▸ **Source material**:

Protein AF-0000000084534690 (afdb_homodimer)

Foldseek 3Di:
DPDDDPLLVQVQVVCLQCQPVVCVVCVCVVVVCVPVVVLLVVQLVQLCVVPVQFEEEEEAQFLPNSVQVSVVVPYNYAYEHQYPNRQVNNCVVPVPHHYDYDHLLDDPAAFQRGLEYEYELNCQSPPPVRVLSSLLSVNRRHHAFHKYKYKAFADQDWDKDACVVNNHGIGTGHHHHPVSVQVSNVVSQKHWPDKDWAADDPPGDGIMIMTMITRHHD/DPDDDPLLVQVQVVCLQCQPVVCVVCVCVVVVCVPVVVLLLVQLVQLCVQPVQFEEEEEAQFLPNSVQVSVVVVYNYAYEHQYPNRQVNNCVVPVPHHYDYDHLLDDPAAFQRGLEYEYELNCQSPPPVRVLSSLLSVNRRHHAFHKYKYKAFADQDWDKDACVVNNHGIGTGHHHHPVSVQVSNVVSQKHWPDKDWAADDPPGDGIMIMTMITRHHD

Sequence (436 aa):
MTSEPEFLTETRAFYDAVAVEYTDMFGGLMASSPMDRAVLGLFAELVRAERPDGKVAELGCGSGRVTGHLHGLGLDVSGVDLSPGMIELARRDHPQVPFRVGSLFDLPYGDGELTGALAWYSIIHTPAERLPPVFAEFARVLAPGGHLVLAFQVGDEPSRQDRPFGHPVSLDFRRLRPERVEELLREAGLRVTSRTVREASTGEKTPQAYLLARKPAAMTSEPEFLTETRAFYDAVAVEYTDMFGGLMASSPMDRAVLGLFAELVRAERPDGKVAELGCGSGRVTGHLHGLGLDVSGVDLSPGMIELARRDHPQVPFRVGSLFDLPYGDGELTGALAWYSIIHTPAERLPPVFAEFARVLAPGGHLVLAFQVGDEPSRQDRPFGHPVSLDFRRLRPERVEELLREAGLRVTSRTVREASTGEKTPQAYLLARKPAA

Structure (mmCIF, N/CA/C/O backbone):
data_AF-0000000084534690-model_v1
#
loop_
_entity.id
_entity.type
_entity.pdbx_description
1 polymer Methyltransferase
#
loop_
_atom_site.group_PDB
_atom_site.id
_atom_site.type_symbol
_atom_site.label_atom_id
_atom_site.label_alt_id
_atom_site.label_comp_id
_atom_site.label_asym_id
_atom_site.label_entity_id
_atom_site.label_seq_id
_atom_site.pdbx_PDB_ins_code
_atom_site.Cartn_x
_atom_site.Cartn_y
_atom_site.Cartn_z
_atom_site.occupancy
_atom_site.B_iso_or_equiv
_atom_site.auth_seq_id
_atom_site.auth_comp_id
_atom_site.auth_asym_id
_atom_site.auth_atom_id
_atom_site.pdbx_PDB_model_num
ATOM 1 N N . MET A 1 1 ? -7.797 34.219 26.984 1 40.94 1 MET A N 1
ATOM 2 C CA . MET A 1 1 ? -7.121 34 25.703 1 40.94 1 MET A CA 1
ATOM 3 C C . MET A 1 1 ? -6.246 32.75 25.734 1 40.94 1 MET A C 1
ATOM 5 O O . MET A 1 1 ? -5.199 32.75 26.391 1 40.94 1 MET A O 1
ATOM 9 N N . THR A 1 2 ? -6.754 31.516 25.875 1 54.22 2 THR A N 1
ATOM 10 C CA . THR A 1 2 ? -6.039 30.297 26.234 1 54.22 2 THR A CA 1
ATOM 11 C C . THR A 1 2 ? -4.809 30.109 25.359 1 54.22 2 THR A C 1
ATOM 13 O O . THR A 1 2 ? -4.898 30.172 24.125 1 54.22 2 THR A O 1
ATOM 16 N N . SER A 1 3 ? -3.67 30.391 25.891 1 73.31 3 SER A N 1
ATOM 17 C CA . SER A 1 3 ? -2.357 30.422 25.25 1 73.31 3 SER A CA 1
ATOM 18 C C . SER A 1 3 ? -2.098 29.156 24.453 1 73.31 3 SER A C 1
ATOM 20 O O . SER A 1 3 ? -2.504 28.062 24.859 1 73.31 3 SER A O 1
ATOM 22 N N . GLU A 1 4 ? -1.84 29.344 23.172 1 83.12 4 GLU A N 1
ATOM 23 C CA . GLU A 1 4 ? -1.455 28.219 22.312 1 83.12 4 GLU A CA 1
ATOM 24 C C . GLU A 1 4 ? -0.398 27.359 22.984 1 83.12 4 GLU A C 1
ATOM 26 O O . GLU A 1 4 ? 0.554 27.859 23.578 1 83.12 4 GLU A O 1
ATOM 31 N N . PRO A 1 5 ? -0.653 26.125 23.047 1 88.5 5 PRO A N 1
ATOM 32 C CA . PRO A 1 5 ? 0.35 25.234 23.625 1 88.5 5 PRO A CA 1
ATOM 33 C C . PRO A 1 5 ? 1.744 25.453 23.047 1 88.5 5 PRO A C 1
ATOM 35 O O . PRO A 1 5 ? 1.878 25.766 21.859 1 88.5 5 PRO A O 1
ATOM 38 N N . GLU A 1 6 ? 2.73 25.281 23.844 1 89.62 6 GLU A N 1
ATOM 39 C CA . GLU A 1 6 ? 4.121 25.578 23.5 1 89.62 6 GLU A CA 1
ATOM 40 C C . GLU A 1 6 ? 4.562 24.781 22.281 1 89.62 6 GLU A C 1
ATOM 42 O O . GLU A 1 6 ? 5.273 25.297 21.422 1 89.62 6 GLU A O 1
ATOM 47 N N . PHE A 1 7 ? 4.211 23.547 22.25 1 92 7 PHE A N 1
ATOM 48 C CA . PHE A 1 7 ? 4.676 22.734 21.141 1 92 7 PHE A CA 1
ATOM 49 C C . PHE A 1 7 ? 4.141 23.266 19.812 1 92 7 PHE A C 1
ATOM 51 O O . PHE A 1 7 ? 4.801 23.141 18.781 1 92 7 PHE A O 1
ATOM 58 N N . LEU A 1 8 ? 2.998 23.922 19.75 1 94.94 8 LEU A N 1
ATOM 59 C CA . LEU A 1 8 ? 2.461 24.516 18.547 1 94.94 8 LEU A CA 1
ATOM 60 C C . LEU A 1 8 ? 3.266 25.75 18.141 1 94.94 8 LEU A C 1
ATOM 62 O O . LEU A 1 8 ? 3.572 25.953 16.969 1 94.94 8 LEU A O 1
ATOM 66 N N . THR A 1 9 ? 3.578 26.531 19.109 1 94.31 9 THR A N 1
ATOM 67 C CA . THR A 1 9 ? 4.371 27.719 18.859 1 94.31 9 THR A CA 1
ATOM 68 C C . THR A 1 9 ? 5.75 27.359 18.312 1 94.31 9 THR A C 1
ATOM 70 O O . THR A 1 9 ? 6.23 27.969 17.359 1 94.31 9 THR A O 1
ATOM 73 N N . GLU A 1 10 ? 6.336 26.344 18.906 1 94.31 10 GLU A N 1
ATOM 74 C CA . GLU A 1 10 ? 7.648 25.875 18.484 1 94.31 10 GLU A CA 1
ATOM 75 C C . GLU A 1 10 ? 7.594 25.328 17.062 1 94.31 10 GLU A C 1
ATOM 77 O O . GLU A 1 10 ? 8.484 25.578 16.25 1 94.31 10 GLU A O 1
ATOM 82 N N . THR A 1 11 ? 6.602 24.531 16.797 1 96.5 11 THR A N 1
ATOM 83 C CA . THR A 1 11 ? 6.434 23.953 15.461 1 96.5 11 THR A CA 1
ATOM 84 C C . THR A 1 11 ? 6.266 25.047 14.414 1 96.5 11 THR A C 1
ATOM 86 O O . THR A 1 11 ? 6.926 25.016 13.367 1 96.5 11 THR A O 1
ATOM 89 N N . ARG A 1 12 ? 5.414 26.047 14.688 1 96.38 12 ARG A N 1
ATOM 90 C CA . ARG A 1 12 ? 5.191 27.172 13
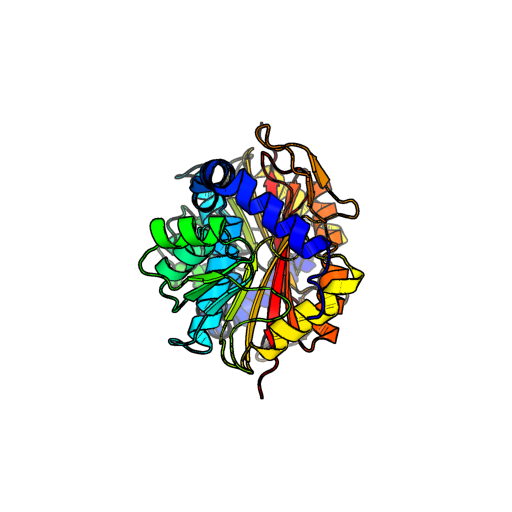.789 1 96.38 12 ARG A CA 1
ATOM 91 C C . ARG A 1 12 ? 6.492 27.922 13.523 1 96.38 12 ARG A C 1
ATOM 93 O O . ARG A 1 12 ? 6.832 28.203 12.367 1 96.38 12 ARG A O 1
ATOM 100 N N . ALA A 1 13 ? 7.164 28.25 14.578 1 95.94 13 ALA A N 1
ATOM 101 C CA . ALA A 1 13 ? 8.406 29.016 14.461 1 95.94 13 ALA A CA 1
ATOM 102 C C . ALA A 1 13 ? 9.445 28.25 13.641 1 95.94 13 ALA A C 1
ATOM 104 O O . ALA A 1 13 ? 10.164 28.844 12.836 1 95.94 13 ALA A O 1
ATOM 105 N N . PHE A 1 14 ? 9.531 27 13.875 1 96.94 14 PHE A N 1
ATOM 106 C CA . PHE A 1 14 ? 10.469 26.141 13.156 1 96.94 14 PHE A CA 1
ATOM 107 C C . PHE A 1 14 ? 10.211 26.203 11.656 1 96.94 14 PHE A C 1
ATOM 109 O O . PHE A 1 14 ? 11.102 26.547 10.875 1 96.94 14 PHE A O 1
ATOM 116 N N . TYR A 1 15 ? 9 25.906 11.258 1 97 15 TYR A N 1
ATOM 117 C CA . TYR A 1 15 ? 8.688 25.812 9.836 1 97 15 TYR A CA 1
ATOM 118 C C . TYR A 1 15 ? 8.703 27.188 9.18 1 97 15 TYR A C 1
ATOM 120 O O . TYR A 1 15 ? 9.07 27.312 8.008 1 97 15 TYR A O 1
ATOM 128 N N . ASP A 1 16 ? 8.398 28.266 9.891 1 96.75 16 ASP A N 1
ATOM 129 C CA . ASP A 1 16 ? 8.531 29.609 9.344 1 96.75 16 ASP A CA 1
ATOM 130 C C . ASP A 1 16 ? 10 29.938 9.047 1 96.75 16 ASP A C 1
ATOM 132 O O . ASP A 1 16 ? 10.305 30.562 8.031 1 96.75 16 ASP A O 1
ATOM 136 N N . ALA A 1 17 ? 10.805 29.453 9.93 1 96.19 17 ALA A N 1
ATOM 137 C CA . ALA A 1 17 ? 12.227 29.766 9.805 1 96.19 17 ALA A CA 1
ATOM 138 C C . ALA A 1 17 ? 12.852 29.031 8.625 1 96.19 17 ALA A C 1
ATOM 140 O O . ALA A 1 17 ? 13.75 29.562 7.961 1 96.19 17 ALA A O 1
ATOM 141 N N . VAL A 1 18 ? 12.344 27.844 8.336 1 95.5 18 VAL A N 1
ATOM 142 C CA . VAL A 1 18 ? 13.047 27.016 7.367 1 95.5 18 VAL A CA 1
ATOM 143 C C . VAL A 1 18 ? 12.234 26.906 6.082 1 95.5 18 VAL A C 1
ATOM 145 O O . VAL A 1 18 ? 12.562 26.109 5.195 1 95.5 18 VAL A O 1
ATOM 148 N N . ALA A 1 19 ? 11.211 27.656 5.895 1 94.69 19 ALA A N 1
ATOM 149 C CA . ALA A 1 19 ? 10.18 27.469 4.883 1 94.69 19 ALA A CA 1
ATOM 150 C C . ALA A 1 19 ? 10.789 27.375 3.486 1 94.69 19 ALA A C 1
ATOM 152 O O . ALA A 1 19 ? 10.508 26.422 2.746 1 94.69 19 ALA A O 1
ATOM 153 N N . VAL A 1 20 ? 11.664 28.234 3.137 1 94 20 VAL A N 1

▸ **Work to complete**: Working from the records above, write out verbatim only the lines from the line containing "1 polymer Methyltransferase" through the line containing "ATOM 23 C CA".

▸ **Response to this exercise**:
1 polymer Methyltransferase
#
loop_
_atom_site.group_PDB
_atom_site.id
_atom_site.type_symbol
_atom_site.label_atom_id
_atom_site.label_alt_id
_atom_site.label_comp_id
_atom_site.label_asym_id
_atom_site.label_entity_id
_atom_site.label_seq_id
_atom_site.pdbx_PDB_ins_code
_atom_site.Cartn_x
_atom_site.Cartn_y
_atom_site.Cartn_z
_atom_site.occupancy
_atom_site.B_iso_or_equiv
_atom_site.auth_seq_id
_atom_site.auth_comp_id
_atom_site.auth_asym_id
_atom_site.auth_atom_id
_atom_site.pdbx_PDB_model_num
ATOM 1 N N . MET A 1 1 ? -7.797 34.219 26.984 1 40.94 1 MET A N 1
ATOM 2 C CA . MET A 1 1 ? -7.121 34 25.703 1 40.94 1 MET A CA 1
ATOM 3 C C . MET A 1 1 ? -6.246 32.75 25.734 1 40.94 1 MET A C 1
ATOM 5 O O . MET A 1 1 ? -5.199 32.75 26.391 1 40.94 1 MET A O 1
ATOM 9 N N . THR A 1 2 ? -6.754 31.516 25.875 1 54.22 2 THR A N 1
ATOM 10 C CA . THR A 1 2 ? -6.039 30.297 26.234 1 54.22 2 THR A CA 1
ATOM 11 C C . THR A 1 2 ? -4.809 30.109 25.359 1 54.22 2 THR A C 1
ATOM 13 O O . THR A 1 2 ? -4.898 30.172 24.125 1 54.22 2 THR A O 1
ATOM 16 N N . SER A 1 3 ? -3.67 30.391 25.891 1 73.31 3 SER A N 1
ATOM 17 C CA . SER A 1 3 ? -2.357 30.422 25.25 1 73.31 3 SER A CA 1
ATOM 18 C C . SER A 1 3 ? -2.098 29.156 24.453 1 73.31 3 SER A C 1
ATOM 20 O O . SER A 1 3 ? -2.504 28.062 24.859 1 73.31 3 SER A O 1
ATOM 22 N N . GLU A 1 4 ? -1.84 29.344 23.172 1 83.12 4 GLU A N 1
ATOM 23 C CA . GLU A 1 4 ? -1.455 28.219 22.312 1 83.12 4 GLU A CA 1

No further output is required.